Wednesday, January 12, 2011

An American High School Story










By David Moser



Part One: Two Autumns

I started reading the news the day Mohammad Al-Dura appeared on my porch. He was in his father’s lap, on the front page of our paper. I had known Palestinians had arms and legs, feet for stepping on flags, hands with fingers for pulling triggers or ignition chords. But their heads had always been masked. Rather than eyes or dimples, they had featureless cloth, sometimes a black and white checkered pattern wrapped their heads, other times it was just black or white, like bank robbers or the Ku Klux Klan. Mohammad and his father though, they had faces—one a man, and one a boy, and their hands held each other. I was fifteen, and felt closer to the boy. My mother explained the pictures: screaming for help, cowering in terror, still. That day, my mother made me read the news. Every day after, the news itself did. I desperately wanted the violence to stop. Through my camp, I had been registered for, and was eagerly awaiting, a trip to Israel the following summer. I would hike Masada, swim the Dead Sea, and celebrate Shabbat in Jerusalem. The trip was eventually canceled, and America was about to get scary too. In less than a year, during Spanish class, the towers fell.

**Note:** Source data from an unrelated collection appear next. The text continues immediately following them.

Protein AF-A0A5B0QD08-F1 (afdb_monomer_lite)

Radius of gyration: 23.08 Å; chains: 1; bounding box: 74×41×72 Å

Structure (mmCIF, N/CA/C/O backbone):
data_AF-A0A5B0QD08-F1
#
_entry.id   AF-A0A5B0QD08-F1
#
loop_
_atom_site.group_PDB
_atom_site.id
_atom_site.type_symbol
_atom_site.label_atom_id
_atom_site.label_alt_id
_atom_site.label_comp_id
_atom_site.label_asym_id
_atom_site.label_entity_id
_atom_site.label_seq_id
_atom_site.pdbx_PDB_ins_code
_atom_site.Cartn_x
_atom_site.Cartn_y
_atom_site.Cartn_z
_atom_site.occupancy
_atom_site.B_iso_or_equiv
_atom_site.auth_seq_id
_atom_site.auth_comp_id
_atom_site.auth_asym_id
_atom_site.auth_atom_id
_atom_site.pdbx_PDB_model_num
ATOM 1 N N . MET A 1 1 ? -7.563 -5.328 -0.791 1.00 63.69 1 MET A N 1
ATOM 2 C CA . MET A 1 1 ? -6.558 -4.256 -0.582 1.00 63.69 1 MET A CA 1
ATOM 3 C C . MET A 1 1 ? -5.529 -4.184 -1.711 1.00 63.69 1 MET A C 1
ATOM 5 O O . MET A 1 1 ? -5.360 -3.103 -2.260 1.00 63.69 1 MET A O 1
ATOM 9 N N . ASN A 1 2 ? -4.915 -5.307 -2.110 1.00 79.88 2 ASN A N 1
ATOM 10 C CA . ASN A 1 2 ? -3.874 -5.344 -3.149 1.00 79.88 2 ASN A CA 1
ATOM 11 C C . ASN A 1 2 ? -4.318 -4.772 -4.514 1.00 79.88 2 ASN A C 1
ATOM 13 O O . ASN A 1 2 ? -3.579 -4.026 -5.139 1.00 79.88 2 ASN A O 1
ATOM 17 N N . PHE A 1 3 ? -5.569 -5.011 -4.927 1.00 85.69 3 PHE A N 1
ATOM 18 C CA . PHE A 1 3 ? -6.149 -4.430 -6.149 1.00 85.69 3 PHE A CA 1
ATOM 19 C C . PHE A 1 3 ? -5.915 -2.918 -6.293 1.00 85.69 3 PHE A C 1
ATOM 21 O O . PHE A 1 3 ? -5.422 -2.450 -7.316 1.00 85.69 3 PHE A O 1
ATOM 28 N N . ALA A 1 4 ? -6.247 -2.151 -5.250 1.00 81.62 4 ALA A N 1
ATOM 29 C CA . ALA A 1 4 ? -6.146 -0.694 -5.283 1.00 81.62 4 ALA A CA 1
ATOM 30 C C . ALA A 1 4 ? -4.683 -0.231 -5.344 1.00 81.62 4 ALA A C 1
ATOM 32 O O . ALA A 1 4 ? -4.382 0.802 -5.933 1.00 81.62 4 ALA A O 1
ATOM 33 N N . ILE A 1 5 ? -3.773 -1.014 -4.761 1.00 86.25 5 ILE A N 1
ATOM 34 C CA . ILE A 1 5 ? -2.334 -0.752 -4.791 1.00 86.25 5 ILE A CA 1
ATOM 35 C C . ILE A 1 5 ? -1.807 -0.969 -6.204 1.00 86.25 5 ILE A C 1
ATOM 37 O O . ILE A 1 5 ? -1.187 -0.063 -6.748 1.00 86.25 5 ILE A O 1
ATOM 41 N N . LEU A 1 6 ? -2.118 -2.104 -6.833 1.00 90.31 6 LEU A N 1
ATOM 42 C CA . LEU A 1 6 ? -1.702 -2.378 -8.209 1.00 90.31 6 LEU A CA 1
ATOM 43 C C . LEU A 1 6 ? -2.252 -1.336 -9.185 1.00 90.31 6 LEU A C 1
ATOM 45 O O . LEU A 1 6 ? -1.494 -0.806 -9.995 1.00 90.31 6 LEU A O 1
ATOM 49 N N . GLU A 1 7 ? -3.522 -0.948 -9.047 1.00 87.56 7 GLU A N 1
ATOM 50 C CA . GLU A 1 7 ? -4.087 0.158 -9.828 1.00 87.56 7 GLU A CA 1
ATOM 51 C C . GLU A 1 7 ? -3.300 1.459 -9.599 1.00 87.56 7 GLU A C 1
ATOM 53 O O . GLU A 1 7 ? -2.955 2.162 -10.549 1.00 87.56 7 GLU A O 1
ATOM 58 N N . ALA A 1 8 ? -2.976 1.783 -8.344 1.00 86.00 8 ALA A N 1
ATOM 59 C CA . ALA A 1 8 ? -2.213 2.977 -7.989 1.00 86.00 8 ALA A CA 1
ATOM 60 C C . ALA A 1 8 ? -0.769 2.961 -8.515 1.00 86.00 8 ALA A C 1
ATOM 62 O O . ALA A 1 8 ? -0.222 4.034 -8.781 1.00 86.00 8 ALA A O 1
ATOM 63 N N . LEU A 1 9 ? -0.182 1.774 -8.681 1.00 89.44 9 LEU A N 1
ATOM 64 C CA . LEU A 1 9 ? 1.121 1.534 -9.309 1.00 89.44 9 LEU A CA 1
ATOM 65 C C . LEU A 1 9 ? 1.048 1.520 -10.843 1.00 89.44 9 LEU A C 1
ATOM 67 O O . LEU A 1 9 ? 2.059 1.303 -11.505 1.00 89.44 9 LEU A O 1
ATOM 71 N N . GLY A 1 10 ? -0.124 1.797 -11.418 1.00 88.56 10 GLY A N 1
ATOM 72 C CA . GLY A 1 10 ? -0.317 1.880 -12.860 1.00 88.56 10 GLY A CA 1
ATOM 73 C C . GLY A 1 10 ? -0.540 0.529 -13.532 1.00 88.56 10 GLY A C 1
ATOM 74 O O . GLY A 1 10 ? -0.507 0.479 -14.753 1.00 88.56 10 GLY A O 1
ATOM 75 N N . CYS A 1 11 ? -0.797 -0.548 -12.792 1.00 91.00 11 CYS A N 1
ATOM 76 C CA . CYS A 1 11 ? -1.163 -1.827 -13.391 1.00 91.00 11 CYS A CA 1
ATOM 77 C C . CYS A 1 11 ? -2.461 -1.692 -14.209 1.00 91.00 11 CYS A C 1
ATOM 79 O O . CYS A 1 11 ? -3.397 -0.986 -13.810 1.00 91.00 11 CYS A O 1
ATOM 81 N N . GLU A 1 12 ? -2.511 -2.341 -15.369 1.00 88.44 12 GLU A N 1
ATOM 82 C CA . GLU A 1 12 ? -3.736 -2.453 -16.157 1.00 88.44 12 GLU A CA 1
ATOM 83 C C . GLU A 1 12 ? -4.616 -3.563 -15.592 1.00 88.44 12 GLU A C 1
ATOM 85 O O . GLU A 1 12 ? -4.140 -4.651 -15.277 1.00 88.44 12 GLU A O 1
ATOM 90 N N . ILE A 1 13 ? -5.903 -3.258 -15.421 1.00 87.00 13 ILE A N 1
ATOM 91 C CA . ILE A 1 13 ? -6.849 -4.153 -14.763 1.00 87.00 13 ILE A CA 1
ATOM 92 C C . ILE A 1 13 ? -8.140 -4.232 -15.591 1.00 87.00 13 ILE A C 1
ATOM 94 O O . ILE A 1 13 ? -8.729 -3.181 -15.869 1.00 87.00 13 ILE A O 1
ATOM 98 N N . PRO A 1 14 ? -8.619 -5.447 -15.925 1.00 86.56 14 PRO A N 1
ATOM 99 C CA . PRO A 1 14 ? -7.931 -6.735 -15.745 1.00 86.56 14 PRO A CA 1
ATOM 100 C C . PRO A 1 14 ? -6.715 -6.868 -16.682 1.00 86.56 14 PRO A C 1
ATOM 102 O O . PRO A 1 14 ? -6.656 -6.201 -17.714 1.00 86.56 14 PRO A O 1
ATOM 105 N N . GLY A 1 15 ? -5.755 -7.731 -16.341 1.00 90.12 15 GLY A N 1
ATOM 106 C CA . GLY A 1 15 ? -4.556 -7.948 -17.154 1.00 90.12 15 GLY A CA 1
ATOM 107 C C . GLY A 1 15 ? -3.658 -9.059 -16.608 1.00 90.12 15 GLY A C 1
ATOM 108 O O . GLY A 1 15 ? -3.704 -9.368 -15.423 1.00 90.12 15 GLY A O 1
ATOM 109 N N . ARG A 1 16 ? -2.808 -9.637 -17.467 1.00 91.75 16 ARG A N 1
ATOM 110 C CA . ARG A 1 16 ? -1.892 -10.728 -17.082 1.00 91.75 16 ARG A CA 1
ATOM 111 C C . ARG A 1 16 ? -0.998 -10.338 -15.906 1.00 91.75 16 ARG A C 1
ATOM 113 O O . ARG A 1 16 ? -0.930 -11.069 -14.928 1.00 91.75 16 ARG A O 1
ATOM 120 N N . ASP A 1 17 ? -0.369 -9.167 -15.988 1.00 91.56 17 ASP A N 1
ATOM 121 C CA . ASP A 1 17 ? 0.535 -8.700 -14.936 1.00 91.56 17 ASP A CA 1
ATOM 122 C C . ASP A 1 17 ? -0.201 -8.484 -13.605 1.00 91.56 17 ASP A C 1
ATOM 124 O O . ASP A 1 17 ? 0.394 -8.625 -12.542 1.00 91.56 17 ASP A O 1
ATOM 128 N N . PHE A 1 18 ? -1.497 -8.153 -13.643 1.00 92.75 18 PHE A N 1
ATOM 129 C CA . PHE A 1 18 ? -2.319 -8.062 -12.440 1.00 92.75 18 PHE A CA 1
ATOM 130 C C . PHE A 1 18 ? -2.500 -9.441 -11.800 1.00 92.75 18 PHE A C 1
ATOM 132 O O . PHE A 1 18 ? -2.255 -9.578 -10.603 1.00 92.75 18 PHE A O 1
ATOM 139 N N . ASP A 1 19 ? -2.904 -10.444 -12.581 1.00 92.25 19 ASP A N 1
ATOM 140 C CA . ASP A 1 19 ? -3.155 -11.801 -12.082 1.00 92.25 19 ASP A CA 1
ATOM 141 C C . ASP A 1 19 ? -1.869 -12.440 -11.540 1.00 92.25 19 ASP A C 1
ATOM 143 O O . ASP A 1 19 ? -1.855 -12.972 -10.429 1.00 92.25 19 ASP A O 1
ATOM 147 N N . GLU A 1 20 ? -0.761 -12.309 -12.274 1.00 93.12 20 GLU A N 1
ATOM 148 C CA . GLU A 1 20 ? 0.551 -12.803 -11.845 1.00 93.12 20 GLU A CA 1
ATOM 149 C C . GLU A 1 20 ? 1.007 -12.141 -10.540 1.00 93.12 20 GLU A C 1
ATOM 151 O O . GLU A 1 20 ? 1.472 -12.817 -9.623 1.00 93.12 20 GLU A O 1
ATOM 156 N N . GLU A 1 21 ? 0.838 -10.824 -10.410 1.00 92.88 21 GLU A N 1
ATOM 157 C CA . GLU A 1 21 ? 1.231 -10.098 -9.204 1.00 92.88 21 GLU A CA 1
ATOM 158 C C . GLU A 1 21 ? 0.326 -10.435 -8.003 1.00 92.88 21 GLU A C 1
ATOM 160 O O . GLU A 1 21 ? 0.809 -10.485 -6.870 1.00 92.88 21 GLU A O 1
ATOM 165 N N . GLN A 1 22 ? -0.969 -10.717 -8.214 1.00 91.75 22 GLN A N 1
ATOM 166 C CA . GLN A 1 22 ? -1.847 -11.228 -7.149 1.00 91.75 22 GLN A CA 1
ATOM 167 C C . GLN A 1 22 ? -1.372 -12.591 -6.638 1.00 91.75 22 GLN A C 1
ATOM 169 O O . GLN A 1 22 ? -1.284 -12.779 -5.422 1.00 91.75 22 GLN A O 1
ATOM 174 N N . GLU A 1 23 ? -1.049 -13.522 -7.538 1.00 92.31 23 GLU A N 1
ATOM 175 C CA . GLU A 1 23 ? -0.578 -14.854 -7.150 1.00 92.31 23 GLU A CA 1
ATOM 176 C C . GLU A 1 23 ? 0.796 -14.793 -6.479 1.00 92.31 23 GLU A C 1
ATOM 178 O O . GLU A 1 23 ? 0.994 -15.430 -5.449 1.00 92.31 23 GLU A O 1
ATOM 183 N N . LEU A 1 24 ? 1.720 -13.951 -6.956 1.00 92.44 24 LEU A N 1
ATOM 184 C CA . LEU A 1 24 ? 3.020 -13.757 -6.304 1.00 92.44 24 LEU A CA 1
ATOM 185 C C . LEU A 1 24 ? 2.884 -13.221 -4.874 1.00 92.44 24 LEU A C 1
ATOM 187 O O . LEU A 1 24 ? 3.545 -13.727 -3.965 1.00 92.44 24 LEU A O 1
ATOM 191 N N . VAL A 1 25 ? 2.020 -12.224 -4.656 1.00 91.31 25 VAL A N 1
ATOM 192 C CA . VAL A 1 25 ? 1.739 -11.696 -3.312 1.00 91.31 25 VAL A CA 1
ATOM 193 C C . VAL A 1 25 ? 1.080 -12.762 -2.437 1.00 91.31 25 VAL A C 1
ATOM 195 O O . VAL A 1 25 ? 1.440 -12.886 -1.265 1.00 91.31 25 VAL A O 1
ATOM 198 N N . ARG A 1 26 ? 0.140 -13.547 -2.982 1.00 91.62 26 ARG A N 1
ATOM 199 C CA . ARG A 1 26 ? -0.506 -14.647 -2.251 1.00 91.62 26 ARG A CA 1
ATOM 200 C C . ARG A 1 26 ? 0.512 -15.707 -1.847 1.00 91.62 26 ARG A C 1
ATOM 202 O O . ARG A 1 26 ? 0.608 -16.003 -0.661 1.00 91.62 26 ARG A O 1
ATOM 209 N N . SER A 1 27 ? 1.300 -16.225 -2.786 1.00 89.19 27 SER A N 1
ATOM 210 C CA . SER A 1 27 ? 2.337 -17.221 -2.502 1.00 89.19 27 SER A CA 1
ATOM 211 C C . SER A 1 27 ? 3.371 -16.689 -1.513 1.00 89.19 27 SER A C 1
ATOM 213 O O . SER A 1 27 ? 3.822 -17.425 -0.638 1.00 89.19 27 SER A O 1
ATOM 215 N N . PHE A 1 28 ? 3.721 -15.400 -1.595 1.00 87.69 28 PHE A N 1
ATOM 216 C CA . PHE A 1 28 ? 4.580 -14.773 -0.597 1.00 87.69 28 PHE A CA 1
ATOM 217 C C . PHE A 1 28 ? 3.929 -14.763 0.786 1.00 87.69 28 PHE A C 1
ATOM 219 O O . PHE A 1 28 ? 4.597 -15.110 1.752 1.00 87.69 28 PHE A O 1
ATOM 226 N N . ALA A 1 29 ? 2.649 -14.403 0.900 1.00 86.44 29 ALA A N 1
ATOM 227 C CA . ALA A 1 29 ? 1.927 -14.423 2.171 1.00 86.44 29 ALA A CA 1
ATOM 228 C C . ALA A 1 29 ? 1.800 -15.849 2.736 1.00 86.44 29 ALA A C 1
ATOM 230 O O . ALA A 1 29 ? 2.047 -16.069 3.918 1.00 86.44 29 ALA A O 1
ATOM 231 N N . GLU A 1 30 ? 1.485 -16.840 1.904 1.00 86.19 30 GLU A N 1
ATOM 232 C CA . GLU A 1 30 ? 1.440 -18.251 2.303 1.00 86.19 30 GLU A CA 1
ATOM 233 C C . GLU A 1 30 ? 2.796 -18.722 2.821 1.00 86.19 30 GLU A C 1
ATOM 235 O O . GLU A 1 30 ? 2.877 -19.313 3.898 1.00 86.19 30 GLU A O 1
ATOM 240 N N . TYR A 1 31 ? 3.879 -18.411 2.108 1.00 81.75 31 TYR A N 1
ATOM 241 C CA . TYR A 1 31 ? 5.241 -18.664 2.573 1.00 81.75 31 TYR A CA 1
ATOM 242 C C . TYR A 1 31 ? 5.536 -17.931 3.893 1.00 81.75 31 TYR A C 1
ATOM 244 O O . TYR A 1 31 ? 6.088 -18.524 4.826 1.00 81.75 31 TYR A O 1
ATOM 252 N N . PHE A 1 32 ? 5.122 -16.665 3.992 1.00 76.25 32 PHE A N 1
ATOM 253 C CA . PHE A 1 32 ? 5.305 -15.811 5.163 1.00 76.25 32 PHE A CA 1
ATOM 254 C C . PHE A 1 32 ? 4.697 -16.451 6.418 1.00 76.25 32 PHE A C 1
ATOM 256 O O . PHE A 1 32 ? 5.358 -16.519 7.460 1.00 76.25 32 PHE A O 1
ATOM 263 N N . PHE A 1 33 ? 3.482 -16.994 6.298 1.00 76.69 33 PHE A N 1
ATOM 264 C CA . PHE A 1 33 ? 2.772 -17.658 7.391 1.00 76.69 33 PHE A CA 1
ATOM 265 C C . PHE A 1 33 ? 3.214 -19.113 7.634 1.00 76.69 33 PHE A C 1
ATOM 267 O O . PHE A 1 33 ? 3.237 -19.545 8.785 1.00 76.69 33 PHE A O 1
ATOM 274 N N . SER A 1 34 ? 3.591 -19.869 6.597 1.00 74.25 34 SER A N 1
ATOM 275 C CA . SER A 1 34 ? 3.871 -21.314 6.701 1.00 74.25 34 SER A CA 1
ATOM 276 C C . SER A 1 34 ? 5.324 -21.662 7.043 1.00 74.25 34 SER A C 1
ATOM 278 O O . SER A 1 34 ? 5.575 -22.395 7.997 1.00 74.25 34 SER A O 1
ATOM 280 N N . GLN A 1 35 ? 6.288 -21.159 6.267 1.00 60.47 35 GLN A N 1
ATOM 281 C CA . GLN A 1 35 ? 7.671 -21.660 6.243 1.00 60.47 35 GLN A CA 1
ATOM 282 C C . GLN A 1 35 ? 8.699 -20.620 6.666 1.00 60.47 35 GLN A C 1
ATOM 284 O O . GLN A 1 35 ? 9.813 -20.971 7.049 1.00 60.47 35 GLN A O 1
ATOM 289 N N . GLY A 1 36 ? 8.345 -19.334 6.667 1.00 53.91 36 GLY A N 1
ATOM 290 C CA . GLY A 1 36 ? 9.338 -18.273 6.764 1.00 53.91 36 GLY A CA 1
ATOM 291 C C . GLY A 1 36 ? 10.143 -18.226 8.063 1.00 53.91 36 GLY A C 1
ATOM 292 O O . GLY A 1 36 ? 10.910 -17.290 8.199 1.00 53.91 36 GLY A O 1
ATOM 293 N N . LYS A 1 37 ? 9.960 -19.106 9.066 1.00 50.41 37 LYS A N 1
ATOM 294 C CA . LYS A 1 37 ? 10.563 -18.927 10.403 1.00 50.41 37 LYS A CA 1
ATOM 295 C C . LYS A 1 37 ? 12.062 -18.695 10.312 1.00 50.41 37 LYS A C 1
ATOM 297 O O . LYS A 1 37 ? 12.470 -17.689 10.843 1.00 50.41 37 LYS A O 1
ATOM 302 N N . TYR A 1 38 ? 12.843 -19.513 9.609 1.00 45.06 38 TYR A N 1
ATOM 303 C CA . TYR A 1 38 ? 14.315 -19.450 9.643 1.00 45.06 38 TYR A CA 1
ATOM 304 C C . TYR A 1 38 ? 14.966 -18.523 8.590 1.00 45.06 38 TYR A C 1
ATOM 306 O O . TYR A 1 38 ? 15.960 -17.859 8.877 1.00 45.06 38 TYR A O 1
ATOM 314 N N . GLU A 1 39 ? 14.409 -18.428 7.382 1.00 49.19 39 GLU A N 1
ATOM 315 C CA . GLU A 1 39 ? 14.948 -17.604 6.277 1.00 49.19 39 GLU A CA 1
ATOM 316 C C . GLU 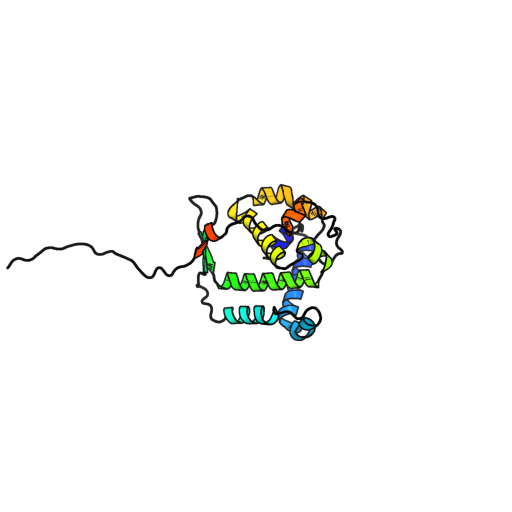A 1 39 ? 14.635 -16.102 6.442 1.00 49.19 39 GLU A C 1
ATOM 318 O O . GLU A 1 39 ? 15.315 -15.252 5.867 1.00 49.19 39 GLU A O 1
ATOM 323 N N . ARG A 1 40 ? 13.690 -15.771 7.338 1.00 50.12 40 ARG A N 1
ATOM 324 C CA . ARG A 1 40 ? 13.420 -14.428 7.891 1.00 50.12 40 ARG A CA 1
ATOM 325 C C . ARG A 1 40 ? 14.676 -13.696 8.408 1.00 50.12 40 ARG A C 1
ATOM 327 O O . ARG A 1 40 ? 14.643 -12.475 8.522 1.00 50.12 40 ARG A O 1
ATOM 334 N N . TYR A 1 41 ? 15.747 -14.412 8.769 1.00 50.09 41 TYR A N 1
ATOM 335 C CA . TYR A 1 41 ? 16.809 -13.906 9.657 1.00 50.09 41 TYR A CA 1
ATOM 336 C C . TYR A 1 41 ? 18.123 -13.500 8.993 1.00 50.09 41 TYR A C 1
ATOM 338 O O . TYR A 1 41 ? 18.980 -12.927 9.660 1.00 50.09 41 TYR A O 1
ATOM 346 N N . GLN A 1 42 ? 18.302 -13.778 7.704 1.00 48.22 42 GLN A N 1
ATOM 347 C CA . GLN A 1 42 ? 19.567 -13.487 7.019 1.00 48.22 42 GLN A CA 1
ATOM 348 C C . GLN A 1 42 ? 19.611 -12.077 6.410 1.00 48.22 42 GLN A C 1
ATOM 350 O O . GLN A 1 42 ? 20.694 -11.532 6.225 1.00 48.22 42 GLN A O 1
ATOM 355 N N . VAL A 1 43 ? 18.460 -11.457 6.114 1.00 49.69 43 VAL A N 1
ATOM 356 C CA . VAL A 1 43 ? 18.439 -10.224 5.304 1.00 49.69 43 VAL A CA 1
ATOM 357 C C . VAL A 1 43 ? 18.414 -8.938 6.133 1.00 49.69 43 VAL A C 1
ATOM 359 O O . VAL A 1 43 ? 18.876 -7.918 5.631 1.00 49.69 43 VAL A O 1
ATOM 362 N N . GLN A 1 44 ? 17.960 -8.944 7.392 1.00 45.12 44 GLN A N 1
ATOM 363 C CA . GLN A 1 44 ? 18.021 -7.760 8.265 1.00 45.12 44 GLN A CA 1
ATOM 364 C C . GLN A 1 44 ? 17.545 -8.103 9.687 1.00 45.12 44 GLN A C 1
ATOM 366 O O . GLN A 1 44 ? 16.420 -8.561 9.863 1.00 45.12 44 GLN A O 1
ATOM 371 N N . GLY A 1 45 ? 18.374 -7.872 10.710 1.00 48.78 45 GLY A N 1
ATOM 372 C CA . GLY A 1 45 ? 18.003 -8.064 12.119 1.00 48.78 45 GLY A CA 1
ATOM 373 C C . GLY A 1 45 ? 16.881 -7.119 12.571 1.00 48.78 45 GLY A C 1
ATOM 374 O O . GLY A 1 45 ? 17.163 -6.046 13.093 1.00 48.78 45 GLY A O 1
ATOM 375 N N . VAL A 1 46 ? 15.614 -7.492 12.349 1.00 45.94 46 VAL A N 1
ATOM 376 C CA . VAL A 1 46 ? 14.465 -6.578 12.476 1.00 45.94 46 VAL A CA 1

I must say, the weeks following September 11th were a good time in my life. I was running varsity cross country, and for the first time feeling that I had come into my own within the high school social world. A senior from the team was teaching me stick, letting me drive his Jeep without a license. My mind was never far from the towers though, and times were strange. At a candle-light vigil for the victims, I saw my father join others in song for the first time. When I was a toddler he would sing “Chicken” along with Mississippi John Hurt. That evening, he sang “God Bless America,” although I don’t know what he would have meant by the God part. At night, the wonder of the stars had to compete with the wonder of the planes, criss-crossing our sky and blinking with terrible new potential. But none of it compared to the wonder of growing. I was sixteen, and one Saturday afternoon stepped out of the shower and noticed, to my surprise, that I had abdomen definition and burgeoning visible pectorals. My right hand tracked the growth of my chest every morning in homeroom as I recited the Pledge of Allegiance with, for the first time since kindergarten, a sense of earnestness and awe. The Berkshire Hills turned orange and yellow, ever oblivious to the other changes of the day.